2. Clarifying Questions

  • Are users authenticated? (Yes — assume standard auth/JWT.)
  • Is multi-user collaboration / simultaneous editing required? (No — treat concurrent edits with conflict resolution.)
  • Is strong consistency required for all reads? (No — eventual consistency is acceptable; prefer availability.)
  • Max file size? (Up to 50GB.)
  • Target scale (users, files, daily ops)? (We provide scale estimates below.)

These shape choices such as use of signed URLs, chunking, and eventual consistency for replication.

3. Requirements

Functional (core):

  • Upload file
  • Download file
  • Share file with users
  • Sync across devices (both directions)

Non-functional (core):

  • High availability (AP priority)
  • Support files up to 50GB
  • Secure (encryption in transit & at rest) and recoverable
  • Low latency; use CDN for downloads

APIs (example):

  • POST /files -> initiate metadata (returns fileId or presigned URL)
  • POST /files/presigned-url -> request presigned URLs for uploads (multipart/chunked)
  • PATCH /files/{fileId}/chunks -> report uploaded chunk status
  • GET /files/{fileId} -> download metadata or a short-lived signed download URL
  • POST /files/{fileId}/share -> add users to ACL
  • GET /files/changes?since= -> fetch metadata changes

Authentication via JWT/headers; server enforces ACLs.

4. Scale Estimates

Example target scale (pick realistic numbers):

  • 100M users
  • 10% active daily = 10M daily active users
  • Average files per active user: 200
  • Average file size: 10MB (many small, some large up to 50GB)
  • Peak uploads per second: ~3k–10k (depends on rollout)
  • Peak downloads per second: ~10k–50k (leveraged by CDN)
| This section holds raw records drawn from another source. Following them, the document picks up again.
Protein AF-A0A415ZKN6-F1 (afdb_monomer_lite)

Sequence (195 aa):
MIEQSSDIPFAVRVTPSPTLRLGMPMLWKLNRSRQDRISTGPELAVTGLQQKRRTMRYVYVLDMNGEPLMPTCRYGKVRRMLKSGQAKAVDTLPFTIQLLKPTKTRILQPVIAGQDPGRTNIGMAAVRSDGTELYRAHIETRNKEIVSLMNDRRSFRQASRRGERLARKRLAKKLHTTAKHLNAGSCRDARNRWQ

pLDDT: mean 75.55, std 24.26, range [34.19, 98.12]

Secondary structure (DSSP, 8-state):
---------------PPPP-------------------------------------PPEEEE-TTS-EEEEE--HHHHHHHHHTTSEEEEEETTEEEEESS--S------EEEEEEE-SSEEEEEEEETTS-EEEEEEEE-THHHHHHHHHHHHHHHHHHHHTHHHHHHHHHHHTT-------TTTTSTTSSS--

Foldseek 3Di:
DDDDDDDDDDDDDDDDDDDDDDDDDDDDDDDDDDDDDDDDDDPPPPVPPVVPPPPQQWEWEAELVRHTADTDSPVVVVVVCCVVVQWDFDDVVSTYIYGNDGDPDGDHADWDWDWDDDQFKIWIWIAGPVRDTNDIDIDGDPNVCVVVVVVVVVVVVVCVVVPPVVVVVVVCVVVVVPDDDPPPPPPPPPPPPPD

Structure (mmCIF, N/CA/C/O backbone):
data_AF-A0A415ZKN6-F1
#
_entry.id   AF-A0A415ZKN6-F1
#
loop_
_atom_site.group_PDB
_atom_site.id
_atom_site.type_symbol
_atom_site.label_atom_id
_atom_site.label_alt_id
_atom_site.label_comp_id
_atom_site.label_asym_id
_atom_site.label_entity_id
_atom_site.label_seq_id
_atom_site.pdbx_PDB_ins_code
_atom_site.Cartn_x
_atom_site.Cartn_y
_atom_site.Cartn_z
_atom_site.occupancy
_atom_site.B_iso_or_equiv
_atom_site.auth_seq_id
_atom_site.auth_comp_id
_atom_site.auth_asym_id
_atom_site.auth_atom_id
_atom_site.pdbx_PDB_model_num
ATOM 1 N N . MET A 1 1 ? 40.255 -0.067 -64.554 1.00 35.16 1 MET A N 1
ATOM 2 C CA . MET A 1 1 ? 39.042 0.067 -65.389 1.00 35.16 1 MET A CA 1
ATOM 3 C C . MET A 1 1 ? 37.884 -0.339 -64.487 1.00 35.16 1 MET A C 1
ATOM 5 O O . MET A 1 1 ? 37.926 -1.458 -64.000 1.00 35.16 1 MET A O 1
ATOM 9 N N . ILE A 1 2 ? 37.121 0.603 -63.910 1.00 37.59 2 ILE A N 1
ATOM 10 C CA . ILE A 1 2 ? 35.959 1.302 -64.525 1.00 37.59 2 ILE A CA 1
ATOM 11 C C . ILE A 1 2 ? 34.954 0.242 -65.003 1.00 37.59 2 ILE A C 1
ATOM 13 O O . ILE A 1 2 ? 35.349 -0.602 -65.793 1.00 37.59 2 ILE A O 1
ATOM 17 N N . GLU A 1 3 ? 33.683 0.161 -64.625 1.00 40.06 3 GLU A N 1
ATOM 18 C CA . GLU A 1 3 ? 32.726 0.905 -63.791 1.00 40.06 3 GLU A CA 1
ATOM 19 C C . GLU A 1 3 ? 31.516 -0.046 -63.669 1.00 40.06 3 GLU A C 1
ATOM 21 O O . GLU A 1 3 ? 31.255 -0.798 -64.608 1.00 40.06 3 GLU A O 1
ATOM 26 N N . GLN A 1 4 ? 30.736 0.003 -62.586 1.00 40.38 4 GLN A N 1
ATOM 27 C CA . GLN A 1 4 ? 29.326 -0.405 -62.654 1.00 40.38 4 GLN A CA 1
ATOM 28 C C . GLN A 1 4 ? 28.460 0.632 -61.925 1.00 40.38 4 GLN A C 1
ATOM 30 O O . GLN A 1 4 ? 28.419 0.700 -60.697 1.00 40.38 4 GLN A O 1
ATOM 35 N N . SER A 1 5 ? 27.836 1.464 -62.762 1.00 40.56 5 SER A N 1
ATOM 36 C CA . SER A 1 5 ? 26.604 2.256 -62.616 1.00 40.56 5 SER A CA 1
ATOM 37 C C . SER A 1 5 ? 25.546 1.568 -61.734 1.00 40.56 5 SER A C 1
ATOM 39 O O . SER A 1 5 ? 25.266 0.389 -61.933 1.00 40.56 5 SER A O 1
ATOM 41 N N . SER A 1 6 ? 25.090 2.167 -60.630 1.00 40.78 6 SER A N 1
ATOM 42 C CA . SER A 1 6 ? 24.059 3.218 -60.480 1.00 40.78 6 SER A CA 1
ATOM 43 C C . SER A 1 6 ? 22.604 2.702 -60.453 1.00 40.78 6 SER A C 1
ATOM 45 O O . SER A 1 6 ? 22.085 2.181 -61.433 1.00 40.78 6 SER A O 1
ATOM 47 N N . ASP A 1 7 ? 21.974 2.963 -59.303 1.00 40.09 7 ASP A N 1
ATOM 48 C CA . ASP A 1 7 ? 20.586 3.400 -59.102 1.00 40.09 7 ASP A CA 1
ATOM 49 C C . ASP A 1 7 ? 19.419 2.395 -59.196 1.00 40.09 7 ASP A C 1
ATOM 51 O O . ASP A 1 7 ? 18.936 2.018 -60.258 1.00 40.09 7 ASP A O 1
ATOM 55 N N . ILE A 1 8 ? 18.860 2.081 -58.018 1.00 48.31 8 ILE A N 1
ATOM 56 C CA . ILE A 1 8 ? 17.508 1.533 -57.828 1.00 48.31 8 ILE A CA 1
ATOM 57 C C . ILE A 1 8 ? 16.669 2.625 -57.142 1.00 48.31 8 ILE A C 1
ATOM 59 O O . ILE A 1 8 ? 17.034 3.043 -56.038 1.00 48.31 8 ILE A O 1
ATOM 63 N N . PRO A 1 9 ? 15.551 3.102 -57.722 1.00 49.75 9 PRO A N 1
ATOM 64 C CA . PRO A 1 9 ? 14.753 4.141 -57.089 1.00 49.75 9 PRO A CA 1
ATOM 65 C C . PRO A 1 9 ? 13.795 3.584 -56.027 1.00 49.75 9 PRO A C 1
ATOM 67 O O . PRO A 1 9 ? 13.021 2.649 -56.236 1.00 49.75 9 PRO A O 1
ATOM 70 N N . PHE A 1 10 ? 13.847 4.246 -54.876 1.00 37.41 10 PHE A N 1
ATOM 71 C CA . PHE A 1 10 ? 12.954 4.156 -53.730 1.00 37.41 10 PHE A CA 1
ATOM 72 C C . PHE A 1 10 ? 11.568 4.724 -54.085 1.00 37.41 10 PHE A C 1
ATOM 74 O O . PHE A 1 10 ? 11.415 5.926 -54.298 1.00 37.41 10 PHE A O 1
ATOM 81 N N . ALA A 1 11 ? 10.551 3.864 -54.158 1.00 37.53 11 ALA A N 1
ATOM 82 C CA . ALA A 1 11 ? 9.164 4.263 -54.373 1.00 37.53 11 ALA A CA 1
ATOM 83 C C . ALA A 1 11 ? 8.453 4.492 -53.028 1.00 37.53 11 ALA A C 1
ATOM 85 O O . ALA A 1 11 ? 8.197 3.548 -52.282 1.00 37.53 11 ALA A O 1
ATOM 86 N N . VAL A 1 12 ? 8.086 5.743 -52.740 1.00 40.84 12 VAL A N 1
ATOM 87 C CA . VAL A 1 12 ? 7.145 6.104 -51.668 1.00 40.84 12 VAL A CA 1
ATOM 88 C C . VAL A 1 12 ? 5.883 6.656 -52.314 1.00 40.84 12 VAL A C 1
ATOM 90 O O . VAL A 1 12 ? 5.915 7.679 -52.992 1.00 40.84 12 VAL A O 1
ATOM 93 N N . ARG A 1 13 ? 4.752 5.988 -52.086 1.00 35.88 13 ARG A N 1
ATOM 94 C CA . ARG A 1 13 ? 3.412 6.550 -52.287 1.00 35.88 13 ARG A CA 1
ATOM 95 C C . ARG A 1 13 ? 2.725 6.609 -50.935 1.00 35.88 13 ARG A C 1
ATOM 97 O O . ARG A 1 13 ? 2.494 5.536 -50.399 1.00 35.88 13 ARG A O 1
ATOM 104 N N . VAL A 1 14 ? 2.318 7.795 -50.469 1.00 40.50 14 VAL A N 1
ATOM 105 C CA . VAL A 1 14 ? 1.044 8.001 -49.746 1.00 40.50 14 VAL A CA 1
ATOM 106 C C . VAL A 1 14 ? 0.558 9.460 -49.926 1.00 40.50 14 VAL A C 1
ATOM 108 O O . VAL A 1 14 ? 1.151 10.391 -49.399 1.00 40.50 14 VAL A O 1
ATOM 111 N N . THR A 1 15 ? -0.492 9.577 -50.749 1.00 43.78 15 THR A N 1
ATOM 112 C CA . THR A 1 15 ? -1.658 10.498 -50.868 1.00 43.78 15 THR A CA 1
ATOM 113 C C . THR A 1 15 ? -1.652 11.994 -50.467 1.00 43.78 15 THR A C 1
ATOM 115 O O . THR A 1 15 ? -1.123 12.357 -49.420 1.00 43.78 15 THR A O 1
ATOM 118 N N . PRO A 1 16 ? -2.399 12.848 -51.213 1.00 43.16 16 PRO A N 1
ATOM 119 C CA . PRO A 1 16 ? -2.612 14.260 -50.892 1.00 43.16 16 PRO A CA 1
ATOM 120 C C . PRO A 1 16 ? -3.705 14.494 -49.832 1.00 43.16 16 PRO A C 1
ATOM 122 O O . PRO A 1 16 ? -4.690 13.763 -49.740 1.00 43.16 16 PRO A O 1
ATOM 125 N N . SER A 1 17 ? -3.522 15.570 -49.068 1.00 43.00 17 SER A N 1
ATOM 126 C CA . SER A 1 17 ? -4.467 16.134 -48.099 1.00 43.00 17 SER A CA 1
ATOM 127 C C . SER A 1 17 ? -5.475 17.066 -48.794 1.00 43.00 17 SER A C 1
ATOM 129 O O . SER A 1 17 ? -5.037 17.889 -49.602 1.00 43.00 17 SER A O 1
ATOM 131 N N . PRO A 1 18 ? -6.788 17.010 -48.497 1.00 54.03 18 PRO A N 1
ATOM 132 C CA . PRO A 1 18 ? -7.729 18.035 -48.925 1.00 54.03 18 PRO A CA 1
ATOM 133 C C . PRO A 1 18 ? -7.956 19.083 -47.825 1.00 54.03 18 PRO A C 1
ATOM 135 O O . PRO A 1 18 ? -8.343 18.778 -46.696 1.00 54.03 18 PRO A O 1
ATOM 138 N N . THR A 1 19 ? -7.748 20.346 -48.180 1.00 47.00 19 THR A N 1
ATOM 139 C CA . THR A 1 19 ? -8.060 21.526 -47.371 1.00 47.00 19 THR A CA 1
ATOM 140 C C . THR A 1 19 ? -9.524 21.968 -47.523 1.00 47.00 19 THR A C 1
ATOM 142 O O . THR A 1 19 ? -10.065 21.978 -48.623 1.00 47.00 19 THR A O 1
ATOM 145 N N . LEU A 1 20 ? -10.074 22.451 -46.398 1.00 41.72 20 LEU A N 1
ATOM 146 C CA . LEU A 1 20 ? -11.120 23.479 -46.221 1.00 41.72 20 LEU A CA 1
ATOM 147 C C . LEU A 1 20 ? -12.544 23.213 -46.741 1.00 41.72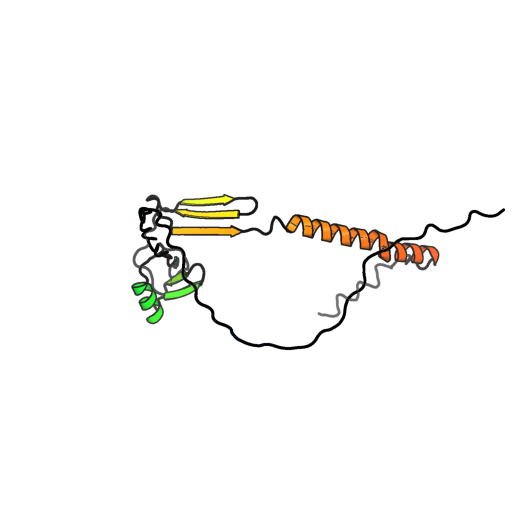 20 LEU A C 1
ATOM 149 O O . LEU A 1 20 ? -12.777 23.286 -47.939 1.00 41.72 20 LEU A O 1
ATOM 153 N N . ARG A 1 21 ? -13.531 23.190 -45.824 1.00 39.72 21 ARG A N 1
ATOM 154 C CA . ARG A 1 21 ? -14.775 23.982 -45.957 1.00 39.72 21 ARG A CA 1
ATOM 155 C C . ARG A 1 21 ? -15.319 24.441 -44.599 1.00 39.72 21 ARG A C 1
ATOM 157 O O . ARG A 1 21 ? -15.283 23.727 -43.605 1.00 39.72 21 ARG A O 1
ATOM 164 N N . LEU A 1 22 ? -15.779 25.686 -44.634 1.00 39.78 22 LEU A N 1
ATOM 165 C CA . LEU A 1 22 ? -16.387 26.515 -43.602 1.00 39.78 22 LEU A CA 1
ATOM 166 C C . LEU A 1 22 ? -17.760 25.998 -43.135 1.00 39.78 22 LEU A C 1
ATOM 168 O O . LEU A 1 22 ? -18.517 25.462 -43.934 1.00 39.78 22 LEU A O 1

Design must support massive object store (S3-like) with metadata DB sharded by user, CDN for reads, and scalable upload gateways.

5. Data Model

Keep metadata lightweight; store blobs in external object store (S3).

Suggested document model (NoSQL like DynamoDB / or SQL with appropriate indexes):

FileMetadata { id: string // fileId, can be content fingerprint name: string ownerUserId: string size: number mimeType: string createdAt: timestamp updatedAt: timestamp status: enum("uploading","uploaded","deleted") storagePath: string // S3 key or logical path chunks: [{chunkId:string, etag?:string, status: "not-uploaded"|"uploaded"}] acl: [{userId:string, role:"viewer"|"editor"}] }

User { id: string email: string devices: [deviceId] }

Sharing is modeled via ACL in the file metadata or a separate share table mapping fileId -> userId(s). Use indexes to fetch files by user.

6. API Design

Minimal APIs (examples):

  • POST /files Request: { fileId?, name, size, mimeType } Response: { fileId, uploadSessionId, recommendedChunkSize }

  • POST /files/presigned-url Request: { uploadSessionId, chunkIndex } Response: { url }

  • PATCH /files/{fileId}/chunks Request: { uploadSessionId, chunkIndex, etag } Response: { status }

  • POST /files/{fileId}/complete Request: { uploadSessionId } Response: { status }

  • GET /files/{fileId} Response: { metadata, signedDownloadUrl }

  • POST /files/{fileId}/share Request: { emails: [] } Response: { status }

  • GET /files/changes?since={timestamp} Response: { [FileMetadata] }

Notes: servers issue short-lived presigned URLs so clients talk directly to object store for large payloads. Clients manage chunking and resumability.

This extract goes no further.